• **PROBLEM DETAILS**:
Reproduce word for word the lines between those holding "ATOM 191 C C" and "ATOM 198 O O", inclusive, and nothing else from the data below.

Dataset records:

··········

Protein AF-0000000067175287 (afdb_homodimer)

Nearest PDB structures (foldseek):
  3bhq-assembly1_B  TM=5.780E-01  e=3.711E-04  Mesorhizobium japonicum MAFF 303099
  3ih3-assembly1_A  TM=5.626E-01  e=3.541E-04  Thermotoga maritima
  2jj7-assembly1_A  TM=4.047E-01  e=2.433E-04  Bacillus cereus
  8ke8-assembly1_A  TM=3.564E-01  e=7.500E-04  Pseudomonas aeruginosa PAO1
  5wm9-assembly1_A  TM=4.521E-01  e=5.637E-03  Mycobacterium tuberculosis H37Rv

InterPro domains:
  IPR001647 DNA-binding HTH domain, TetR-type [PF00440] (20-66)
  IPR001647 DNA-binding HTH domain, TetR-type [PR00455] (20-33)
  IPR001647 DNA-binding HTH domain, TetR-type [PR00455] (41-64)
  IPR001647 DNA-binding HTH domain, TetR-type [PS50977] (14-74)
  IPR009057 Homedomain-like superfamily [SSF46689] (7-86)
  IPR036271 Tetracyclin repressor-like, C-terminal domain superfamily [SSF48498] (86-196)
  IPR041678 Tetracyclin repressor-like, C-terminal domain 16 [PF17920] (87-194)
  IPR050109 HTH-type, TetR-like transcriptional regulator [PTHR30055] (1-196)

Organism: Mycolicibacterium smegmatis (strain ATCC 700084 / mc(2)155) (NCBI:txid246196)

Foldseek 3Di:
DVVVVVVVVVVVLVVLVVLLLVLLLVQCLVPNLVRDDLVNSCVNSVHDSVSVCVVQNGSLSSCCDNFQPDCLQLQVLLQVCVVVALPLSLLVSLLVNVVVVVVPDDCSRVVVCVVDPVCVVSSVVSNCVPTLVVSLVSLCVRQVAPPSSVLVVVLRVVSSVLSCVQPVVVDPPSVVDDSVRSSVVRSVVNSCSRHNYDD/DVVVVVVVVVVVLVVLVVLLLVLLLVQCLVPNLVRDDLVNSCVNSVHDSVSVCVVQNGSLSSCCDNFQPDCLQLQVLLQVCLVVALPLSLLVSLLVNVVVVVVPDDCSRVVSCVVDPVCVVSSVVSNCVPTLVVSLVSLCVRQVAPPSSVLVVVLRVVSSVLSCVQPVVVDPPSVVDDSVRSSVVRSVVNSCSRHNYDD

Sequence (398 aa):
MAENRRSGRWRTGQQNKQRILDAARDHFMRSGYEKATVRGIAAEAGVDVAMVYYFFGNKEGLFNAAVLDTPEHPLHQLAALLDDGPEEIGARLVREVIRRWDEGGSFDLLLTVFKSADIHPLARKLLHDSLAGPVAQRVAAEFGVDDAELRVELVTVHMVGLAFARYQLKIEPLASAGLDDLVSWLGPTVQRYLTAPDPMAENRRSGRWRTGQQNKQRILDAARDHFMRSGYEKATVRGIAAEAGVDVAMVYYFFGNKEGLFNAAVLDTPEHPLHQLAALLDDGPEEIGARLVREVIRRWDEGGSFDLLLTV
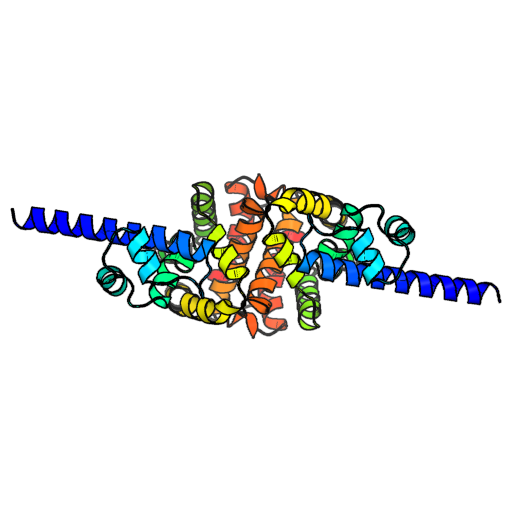FKSADIHPLARKLLHDSLAGPVAQRVAAEFGVDDAELRVELVTVHMVGLAFARYQLKIEPLASAGLDDLVSWLGPTVQRYLTAPDP

pLDDT: mean 89.44, std 10.27, range [52.72, 98.56]

Solvent-accessible surface area (backbone atoms only — not comparable to full-atom values): 21049 Å² total; per-residue (Å²): 111,66,66,58,51,51,51,48,51,48,51,49,46,52,51,48,52,50,36,40,36,53,29,38,37,55,39,38,71,73,55,30,71,86,71,42,47,65,62,59,26,19,58,71,40,71,51,57,52,67,54,54,36,68,76,33,60,48,67,65,45,41,44,34,56,41,50,63,64,36,82,76,36,59,62,50,51,44,55,70,46,56,84,74,44,75,76,63,40,17,35,53,42,47,48,52,48,52,52,46,43,74,73,60,47,76,61,59,54,57,49,51,53,68,69,33,71,86,46,24,68,59,51,44,51,50,41,35,67,72,42,49,47,58,43,16,52,49,48,22,68,75,59,70,41,76,66,26,54,47,27,50,47,56,46,45,26,35,52,52,22,44,46,42,38,30,69,72,49,48,37,80,57,59,45,72,54,50,70,69,56,50,25,55,64,45,9,61,51,40,31,44,52,65,62,48,75,84,116,112,67,65,58,52,50,51,49,50,47,51,49,48,52,51,48,52,49,36,40,36,54,30,37,37,52,38,39,70,72,55,31,71,86,70,41,47,64,63,58,28,19,57,71,40,72,49,57,54,68,55,53,36,68,76,33,59,48,67,65,44,40,44,35,55,40,49,62,63,34,83,73,36,58,64,51,52,44,55,70,47,54,84,74,44,76,75,65,40,17,36,53,44,46,47,52,48,52,52,47,44,74,72,62,47,76,61,59,52,57,49,51,51,67,69,33,70,85,47,25,68,59,51,44,51,50,41,34,67,73,42,49,47,57,44,18,53,47,47,23,68,76,58,70,41,77,65,26,56,48,27,51,48,55,45,44,28,35,52,51,22,44,46,41,38,30,70,71,46,46,37,79,57,58,45,73,54,50,69,68,58,52,23,53,63,45,9,61,50,40,32,44,51,63,62,48,76,84,118

Radius of gyration: 23.69 Å; Cα contacts (8 Å, |Δi|>4): 487; chains: 2; bounding box: 52×99×40 Å

Secondary structure (DSSP, 8-state):
-HHHHHHHHHHHHHHHHHHHHHHHHHHHHHHHHHH--HHHHHHHHTS-HHHHHHHH-SHHHHHIIIIIS-TTSHHHHHHHHGGG-STTHHHHHHHHHHHHHHTT---HHHHHHHH-GGGHHHHHHHHIIIIIHHHHHHHHHHH--S-HHHHHHHHHHHHHHHHIIIIIS--TTTTT--HHHHHHHHHHHHHHHHHSPP-/-HHHHHHHHHHHHHHHHHHHHHHHHHHHHHHHHHH--HHHHHHHHTS-HHHHHHHH-SHHHHHIIIIIS-TTSHHHHHHHHGGG-STTHHHHHHHHHHHHHHTT---HHHHHHHH-GGGHHHHHHHHIIIIIHHHHHHHHHHH--S-HHHHHHHHHHHHHHHHIIIIIS--TTTTT--HHHHHHHHHHHHHHHHHSPP-

Structure (mmCIF, N/CA/C/O backbone):
data_AF-0000000067175287-model_v1
#
loop_
_entity.id
_entity.type
_entity.pdbx_description
1 polymer 'Transcriptional regulator'
#
loop_
_atom_site.group_PDB
_atom_site.id
_atom_site.type_symbol
_atom_site.label_atom_id
_atom_site.label_alt_id
_atom_site.label_comp_id
_atom_site.label_asym_id
_atom_site.label_entity_id
_atom_site.label_seq_id
_atom_site.pdbx_PDB_ins_code
_atom_site.Cartn_x
_atom_site.Cartn_y
_atom_site.Cartn_z
_atom_site.occupancy
_atom_site.B_iso_or_equiv
_atom_site.auth_seq_id
_atom_site.auth_comp_id
_atom_site.auth_asym_id
_atom_site.auth_atom_id
_atom_site.pdbx_PDB_model_num
ATOM 1 N N . MET A 1 1 ? 18.938 -47.938 -11.508 1 52.75 1 MET A N 1
ATOM 2 C CA . MET A 1 1 ? 20.109 -47.062 -11.453 1 52.75 1 MET A CA 1
ATOM 3 C C . MET A 1 1 ? 19.859 -45.781 -12.211 1 52.75 1 MET A C 1
ATOM 5 O O . MET A 1 1 ? 20.234 -44.688 -11.742 1 52.75 1 MET A O 1
ATOM 9 N N . ALA A 1 2 ? 19.25 -45.938 -13.203 1 64.75 2 ALA A N 1
ATOM 10 C CA . ALA A 1 2 ? 18.922 -44.812 -14.055 1 64.75 2 ALA A CA 1
ATOM 11 C C . ALA A 1 2 ? 17.891 -43.906 -13.391 1 64.75 2 ALA A C 1
ATOM 13 O O . ALA A 1 2 ? 17.969 -42.656 -13.5 1 64.75 2 ALA A O 1
ATOM 14 N N . GLU A 1 3 ? 17 -44.375 -12.805 1 58.53 3 GLU A N 1
ATOM 15 C CA . GLU A 1 3 ? 15.969 -43.562 -12.125 1 58.53 3 GLU A CA 1
ATOM 16 C C . GLU A 1 3 ? 16.578 -42.75 -10.984 1 58.53 3 GLU A C 1
ATOM 18 O O . GLU A 1 3 ? 16.172 -41.625 -10.75 1 58.53 3 GLU A O 1
ATOM 23 N N . ASN A 1 4 ? 17.422 -43.312 -10.367 1 58.53 4 ASN A N 1
ATOM 24 C CA . ASN A 1 4 ? 18.094 -42.656 -9.25 1 58.53 4 ASN A CA 1
ATOM 25 C C . ASN A 1 4 ? 18.953 -41.5 -9.727 1 58.53 4 ASN A C 1
ATOM 27 O O . ASN A 1 4 ? 19.016 -40.438 -9.062 1 58.53 4 ASN A O 1
ATOM 31 N N . ARG A 1 5 ? 19.625 -41.719 -10.883 1 59.06 5 ARG A N 1
ATOM 32 C CA . ARG A 1 5 ? 20.438 -40.656 -11.453 1 59.06 5 ARG A CA 1
ATOM 33 C C . ARG A 1 5 ? 19.578 -39.469 -11.938 1 59.06 5 ARG A C 1
ATOM 35 O O . ARG A 1 5 ? 19.969 -38.312 -11.789 1 59.06 5 ARG A O 1
ATOM 42 N N . ARG A 1 6 ? 18.406 -39.875 -12.523 1 64.88 6 ARG A N 1
ATOM 43 C CA . ARG A 1 6 ? 17.516 -38.812 -13.008 1 64.88 6 ARG A CA 1
ATOM 44 C C . ARG A 1 6 ? 16.969 -38 -11.852 1 64.88 6 ARG A C 1
ATOM 46 O O . ARG A 1 6 ? 16.844 -36.781 -11.961 1 64.88 6 ARG A O 1
ATOM 53 N N . SER A 1 7 ? 16.656 -38.719 -10.812 1 65.75 7 SER A N 1
ATOM 54 C CA . SER A 1 7 ? 16.188 -38.031 -9.609 1 65.75 7 SER A CA 1
ATOM 55 C C . SER A 1 7 ? 17.266 -37.125 -9.016 1 65.75 7 SER A C 1
ATOM 57 O O . SER A 1 7 ? 16.984 -36.031 -8.547 1 65.75 7 SER A O 1
ATOM 59 N N . GLY A 1 8 ? 18.469 -37.625 -9.047 1 60.47 8 GLY A N 1
ATOM 60 C CA . GLY A 1 8 ? 19.594 -36.844 -8.578 1 60.47 8 GLY A CA 1
ATOM 61 C C . GLY A 1 8 ? 19.828 -35.594 -9.398 1 60.47 8 GLY A C 1
ATOM 62 O O . GLY A 1 8 ? 20.031 -34.5 -8.852 1 60.47 8 GLY A O 1
ATOM 63 N N . ARG A 1 9 ? 19.75 -35.75 -10.695 1 64.56 9 ARG A N 1
ATOM 64 C CA . ARG A 1 9 ? 19.938 -34.625 -11.617 1 64.56 9 ARG A CA 1
ATOM 65 C C . ARG A 1 9 ? 18.828 -33.594 -11.461 1 64.56 9 ARG A C 1
ATOM 67 O O . ARG A 1 9 ? 19.078 -32.375 -11.516 1 64.56 9 ARG A O 1
ATOM 74 N N . TRP A 1 10 ? 17.641 -34.188 -11.273 1 61.97 10 TRP A N 1
ATOM 75 C CA . TRP A 1 10 ? 16.5 -33.312 -11.086 1 61.97 10 TRP A CA 1
ATOM 76 C C . TRP A 1 10 ? 16.641 -32.5 -9.805 1 61.97 10 TRP A C 1
ATOM 78 O O . TRP A 1 10 ? 16.391 -31.281 -9.805 1 61.97 10 TRP A O 1
ATOM 88 N N . ARG A 1 11 ? 16.984 -33.125 -8.766 1 71.25 11 ARG A N 1
ATOM 89 C CA . ARG A 1 11 ? 17.203 -32.469 -7.492 1 71.25 11 ARG A CA 1
ATOM 90 C C . ARG A 1 11 ? 18.297 -31.406 -7.621 1 71.25 11 ARG A C 1
ATOM 92 O O . ARG A 1 11 ? 18.172 -30.297 -7.086 1 71.25 11 ARG A O 1
ATOM 99 N N . THR A 1 12 ? 19.25 -31.812 -8.312 1 73.56 12 THR A N 1
ATOM 100 C CA . THR A 1 12 ? 20.328 -30.875 -8.555 1 73.56 12 THR A CA 1
ATOM 101 C C . THR A 1 12 ? 19.844 -29.688 -9.391 1 73.56 12 THR A C 1
ATOM 103 O O . THR A 1 12 ? 20.203 -28.547 -9.125 1 73.56 12 THR A O 1
ATOM 106 N N . GLY A 1 13 ? 18.984 -30.062 -10.305 1 81.5 13 GLY A N 1
ATOM 107 C CA . GLY A 1 13 ? 18.406 -29.031 -11.133 1 81.5 13 GLY A CA 1
ATOM 108 C C . GLY A 1 13 ? 17.562 -28.047 -10.352 1 81.5 13 GLY A C 1
ATOM 109 O O . GLY A 1 13 ? 17.672 -26.828 -10.539 1 81.5 13 GLY A O 1
ATOM 110 N N . GLN A 1 14 ? 16.781 -28.594 -9.43 1 84.5 14 GLN A N 1
ATOM 111 C CA . GLN A 1 14 ? 15.914 -27.75 -8.609 1 84.5 14 GLN A CA 1
ATOM 112 C C . GLN A 1 14 ? 16.734 -26.922 -7.625 1 84.5 14 GLN A C 1
ATOM 114 O O . GLN A 1 14 ? 16.406 -25.766 -7.363 1 84.5 14 GLN A O 1
ATOM 119 N N . GLN A 1 15 ? 17.688 -27.531 -7.172 1 88.69 15 GLN A N 1
ATOM 120 C CA . GLN A 1 15 ? 18.562 -26.812 -6.27 1 88.69 15 GLN A CA 1
ATOM 121 C C . GLN A 1 15 ? 19.266 -25.656 -6.992 1 88.69 15 GLN A C 1
ATOM 123 O O . GLN A 1 15 ? 19.406 -24.562 -6.438 1 88.69 15 GLN A O 1
ATOM 128 N N . ASN A 1 16 ? 19.688 -25.922 -8.203 1 90.62 16 ASN A N 1
ATOM 129 C CA . ASN A 1 16 ? 20.312 -24.875 -9 1 90.62 16 ASN A CA 1
ATOM 130 C C . ASN A 1 16 ? 19.328 -23.75 -9.32 1 90.62 16 ASN A C 1
ATOM 132 O O . ASN A 1 16 ? 19.688 -22.562 -9.266 1 90.62 16 ASN A O 1
ATOM 136 N N . LYS A 1 17 ? 18.156 -24.203 -9.656 1 94.62 17 LYS A N 1
ATOM 137 C CA . LYS A 1 17 ? 17.125 -23.188 -9.93 1 94.62 17 LYS A CA 1
ATOM 138 C C . LYS A 1 17 ? 16.938 -22.266 -8.734 1 94.62 17 LYS A C 1
ATOM 140 O O . LYS A 1 17 ? 16.859 -21.047 -8.891 1 94.62 17 LYS A O 1
ATOM 145 N N . GLN A 1 18 ? 16.891 -22.828 -7.551 1 93.88 18 GLN A N 1
ATOM 146 C CA . GLN A 1 18 ? 16.703 -22.047 -6.336 1 93.88 18 GLN A CA 1
ATOM 147 C C . GLN A 1 18 ? 17.906 -21.172 -6.055 1 93.88 18 GLN A C 1
ATOM 149 O O . GLN A 1 18 ? 17.766 -20.016 -5.633 1 93.88 18 GLN A O 1
ATOM 154 N N . ARG A 1 19 ? 19.016 -21.656 -6.297 1 94.56 19 ARG A N 1
ATOM 155 C CA . ARG A 1 19 ? 20.234 -20.859 -6.121 1 94.56 19 ARG A CA 1
ATOM 156 C C . ARG A 1 19 ? 20.234 -19.641 -7.043 1 94.56 19 ARG A C 1
ATOM 158 O O . ARG A 1 19 ? 20.656 -18.562 -6.641 1 94.56 19 ARG A O 1
ATOM 165 N N . ILE A 1 20 ? 19.781 -19.891 -8.234 1 96.25 20 ILE A N 1
ATOM 166 C CA . ILE A 1 20 ? 19.719 -18.797 -9.195 1 96.25 20 ILE A CA 1
ATOM 167 C C . ILE A 1 20 ? 18.734 -17.734 -8.711 1 96.25 20 ILE A C 1
ATOM 169 O O . ILE A 1 20 ? 19.031 -16.547 -8.742 1 96.25 20 ILE A O 1
ATOM 173 N N . LEU A 1 21 ? 17.641 -18.188 -8.203 1 95 21 LEU A N 1
ATOM 174 C CA . LEU A 1 21 ? 16.625 -17.25 -7.73 1 95 21 LEU A CA 1
ATOM 175 C C . LEU A 1 21 ? 17.141 -16.438 -6.547 1 95 21 LEU A C 1
ATOM 177 O O . LEU A 1 21 ? 16.938 -15.227 -6.488 1 95 21 LEU A O 1
ATOM 181 N N . ASP A 1 22 ? 17.828 -17.078 -5.629 1 93.69 22 ASP A N 1
ATOM 182 C CA . ASP A 1 22 ? 18.375 -16.391 -4.457 1 93.69 22 ASP A CA 1
ATOM 183 C C . ASP A 1 22 ? 19.422 -15.359 -4.859 1 93.69 22 ASP A C 1
ATOM 185 O O . ASP A 1 22 ? 19.406 -14.227 -4.371 1 93.69 22 ASP A O 1
ATOM 189 N N . ALA A 1 23 ? 20.25 -15.75 -5.746 1 95.75 23 ALA A N 1
ATOM 190 C CA . ALA A 1 23 ? 21.281 -14.844 -6.246 1 95.75 23 ALA A CA 1
ATOM 191 C C . ALA A 1 23 ? 20.672 -13.664 -6.984 1 95.75 23 ALA A C 1
ATOM 193 O O . ALA A 1 23 ? 21.125 -12.523 -6.852 1 95.75 23 ALA A O 1
ATOM 194 N N . ALA A 1 24 ? 19.688 -13.984 -7.789 1 95.31 24 ALA A N 1
ATOM 195 C CA . ALA A 1 24 ? 19 -12.938 -8.539 1 95.31 24 ALA A CA 1
ATOM 196 C C . ALA A 1 24 ? 18.344 -11.922 -7.605 1 95.31 24 ALA A C 1
ATOM 198 O O . ALA A 1 24 ? 18.469 -10.711 -7.809 1 95.31 24 ALA A O 1
ATOM 199 N N . ARG A 1 25 ? 17.688 -12.383 -6.582 1 90.81 25 ARG A N 1
ATOM 200 C CA . ARG A 1 25 ? 17.062 -11.508 -5.602 1 90.81 25 ARG A CA 1
ATOM 201 C C . ARG A 1 25 ? 18.094 -10.586 -4.953 1 90.81 25 ARG A C 1
ATOM 203 O O . ARG A 1 25 ? 17.891 -9.375 -4.875 1 90.81 25 ARG A O 1
ATOM 210 N N . ASP A 1 26 ? 19.125 -11.156 -4.57 1 90.19 26 ASP A N 1
ATOM 211 C CA . ASP A 1 26 ? 20.188 -10.391 -3.934 1 90.19 26 ASP A CA 1
ATOM 212 C C . ASP A 1 26 ? 20.766 -9.344 -4.887 1 90.19 26 ASP A C 1
ATOM 214 O O . ASP A 1 26 ? 20.969 -8.188 -4.5 1 90.19 26 ASP A O 1
ATOM 218 N N . HIS A 1 27 ? 20.953 -9.719 -6.117 1 91.5 27 HIS A N 1
ATOM 219 C CA . HIS A 1 27 ? 21.531 -8.82 -7.109 1 91.5 27 HIS A CA 1
ATOM 220 C C . HIS A 1 27 ? 20.578 -7.684 -7.457 1 91.5 27 HIS A C 1
ATOM 222 O O . HIS A 1 27 ? 20.969 -6.52 -7.512 1 91.5 27 HIS A O 1
ATOM 228 N N . PHE A 1 28 ? 19.375 -8.031 -7.684 1 89.69 28 PHE A N 1
ATOM 229 C CA . PHE A 1 28 ? 18.391 -7.016 -8.039 1 89.69 28 PHE A CA 1
ATOM 230 C C . PHE A 1 28 ? 18.156 -6.055 -6.883 1 89.69 28 PHE A C 1
ATOM 232 O O . PHE A 1 28 ? 17.922 -4.863 -7.098 1 89.69 28 PHE A O 1
ATOM 239 N N . MET A 1 29 ? 18.266 -6.566 -5.664 1 84.31 29 MET A N 1
ATOM 240 C CA . MET A 1 29 ? 18.078 -5.723 -4.484 1 84.31 29 MET A CA 1
ATOM 241 C C . MET A 1 29 ? 19.266 -4.777 -4.309 1 84.31 29 MET A C 1
ATOM 243 O O . MET A 1 29 ? 19.078 -3.607 -3.959 1 84.31 29 MET A O 1
ATOM 247 N N . ARG A 1 30 ? 20.391 -5.234 -4.637 1 83.81 30 ARG A N 1
ATOM 248 C CA . ARG A 1 30 ? 21.609 -4.477 -4.395 1 83.81 30 ARG A CA 1
ATOM 249 C C . ARG A 1 30 ? 21.891 -3.502 -5.539 1 83.81 30 ARG A C 1
ATOM 251 O O . ARG A 1 30 ? 22.219 -2.336 -5.305 1 83.81 30 ARG A O 1
ATOM 258 N N . SER A 1 31 ? 21.719 -3.998 -6.785 1 85.38 31 SER A N 1
ATOM 259 C CA . SER A 1 31 ? 22.203 -3.232 -7.93 1 85.38 31 SER A CA 1
ATOM 260 C C . SER A 1 31 ? 21.047 -2.615 -8.711 1 85.38 31 SER A C 1
ATOM 262 O O . SER A 1 31 ? 21.25 -1.707 -9.516 1 85.38 31 SER A O 1
ATOM 264 N N . GLY A 1 32 ? 19.859 -3.078 -8.375 1 86.5 32 GLY A N 1
ATOM 265 C CA . GLY A 1 32 ? 18.734 -2.67 -9.219 1 86.5 32 GLY A CA 1
ATOM 266 C C . GLY A 1 32 ? 18.641 -3.457 -10.508 1 86.5 32 GLY A C 1
ATOM 267 O O . GLY A 1 32 ? 19.578 -4.172 -10.875 1 86.5 32 GLY A O 1
ATOM 268 N N . TYR A 1 33 ? 17.578 -3.258 -11.195 1 88.75 33 TYR A N 1
ATOM 269 C CA . TYR A 1 33 ? 17.312 -4.031 -12.398 1 88.75 33 TYR A CA 1
ATOM 270 C C . TYR A 1 33 ? 18.266 -3.646 -13.523 1 88.75 33 TYR A C 1
ATOM 272 O O . TYR A 1 33 ? 18.781 -4.512 -14.234 1 88.75 33 TYR A O 1
ATOM 280 N N . GLU A 1 34 ? 18.453 -2.389 -13.703 1 89.25 34 GLU A N 1
ATOM 281 C CA . GLU A 1 34 ? 19.234 -1.9 -14.844 1 89.25 34 GLU A CA 1
ATOM 282 C C . GLU A 1 34 ? 20.688 -2.371 -14.758 1 8
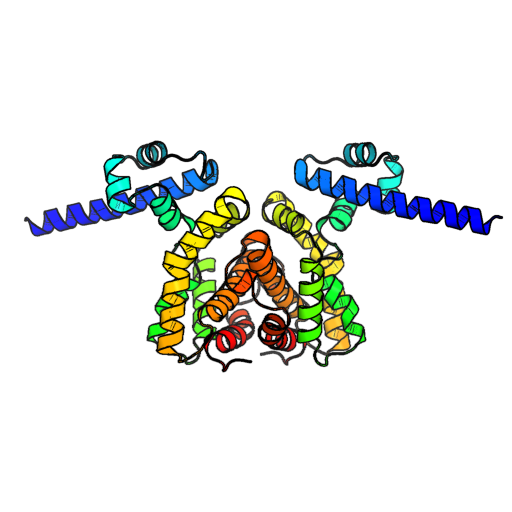9.25 34 GLU A C 1
ATOM 284 O O . GLU A 1 34 ? 21.25 -2.818 -15.758 1 89.25 34 GLU A O 1
ATOM 289 N N . LYS A 1 35 ? 21.281 -2.381 -13.625 1 91.81 35 LYS A N 1
ATOM 290 C CA . LYS A 1 35 ? 22.703 -2.668 -13.461 1 91.81 35 LYS A CA 1
ATOM 291 C C . LYS A 1 35 ? 22.953 -4.168 -13.305 1 91.81 35 LYS A C 1
ATOM 293 O O . LYS A 1 35 ? 24.031 -4.656 -13.609 1 91.81 35 LYS A O 1
ATOM 298 N N . ALA A 1 36 ? 21.938 -4.793 -12.852 1 93.5 36 ALA A N 1
ATOM 299 C CA . ALA A 1 36 ? 22.078 -6.238 -12.695 1 93.5 36 ALA A CA 1
ATOM 300 C C . ALA A 1 36 ? 22.234 -6.926 -14.047 1 93.5 36 ALA A C 1
ATOM 302 O O . ALA A 1 36 ? 21.578 -6.539 -15.023 1 93.5 36 ALA A O 1
ATOM 303 N N . THR A 1 37 ? 23.078 -8.008 -14.062 1 96.06 37 THR A N 1
ATOM 304 C CA . THR A 1 37 ? 23.297 -8.766 -15.289 1 96.06 37 THR A CA 1
ATOM 305 C C . THR A 1 37 ? 23.094 -10.258 -15.039 1 96.06 37 THR A C 1
ATOM 307 O O . THR A 1 37 ? 23.344 -10.75 -13.93 1 96.06 37 THR A O 1
ATOM 310 N N . VAL A 1 38 ? 22.703 -10.906 -16.094 1 97.31 38 VAL A N 1
ATOM 311 C CA . VAL A 1 38 ? 22.531 -12.352 -16 1 97.31 38 VAL A CA 1
ATOM 312 C C . VAL A 1 38 ? 23.891 -13.023 -15.734 1 97.31 38 VAL A C 1
ATOM 314 O O . VAL A 1 38 ? 23.969 -13.969 -14.945 1 97.31 38 VAL A O 1
ATOM 317 N N . ARG A 1 39 ? 24.938 -12.508 -16.266 1 97.06 39 ARG A N 1
ATOM 318 C CA . ARG A 1 39 ? 26.281 -13.047 -16.047 1 97.06 39 ARG A CA 1
ATOM 319 C C . ARG A 1 39 ? 26.688 -12.906 -14.578 1 97.06 39 ARG A C 1
ATOM 321 O O . ARG A 1 39 ? 27.219 -13.844 -13.992 1 97.06 39 ARG A O 1
ATOM 328 N N . GLY A 1 40 ? 26.438 -11.773 -14.055 1 97.06 40 GLY A N 1
ATOM 329 C CA . GLY A 1 40 ? 26.75 -11.555 -12.648 1 97.06 40 GLY A CA 1
ATOM 330 C C . GLY A 1 40 ? 25.953 -12.453 -11.719 1 97.06 40 GLY A C 1
ATOM 331 O O . GLY A 1 40 ? 26.5 -12.977 -10.742 1 97.06 40 GLY A O 1
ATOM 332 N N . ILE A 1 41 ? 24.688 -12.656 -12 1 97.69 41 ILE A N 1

··········

• **TASK ANSWER**:
ATOM 191 C C . ALA A 1 23 ? 20.672 -13.664 -6.984 1 95.75 23 ALA A C 1
ATOM 193 O O . ALA A 1 23 ? 21.125 -12.523 -6.852 1 95.75 23 ALA A O 1
ATOM 194 N N . ALA A 1 24 ? 19.688 -13.984 -7.789 1 95.31 24 ALA A N 1
ATOM 195 C CA . ALA A 1 24 ? 19 -12.938 -8.539 1 95.31 24 ALA A CA 1
ATOM 196 C C . ALA A 1 24 ? 18.344 -11.922 -7.605 1 95.31 24 ALA A C 1
ATOM 198 O O . ALA A 1 24 ? 18.469 -10.711 -7.809 1 95.31 24 ALA A O 1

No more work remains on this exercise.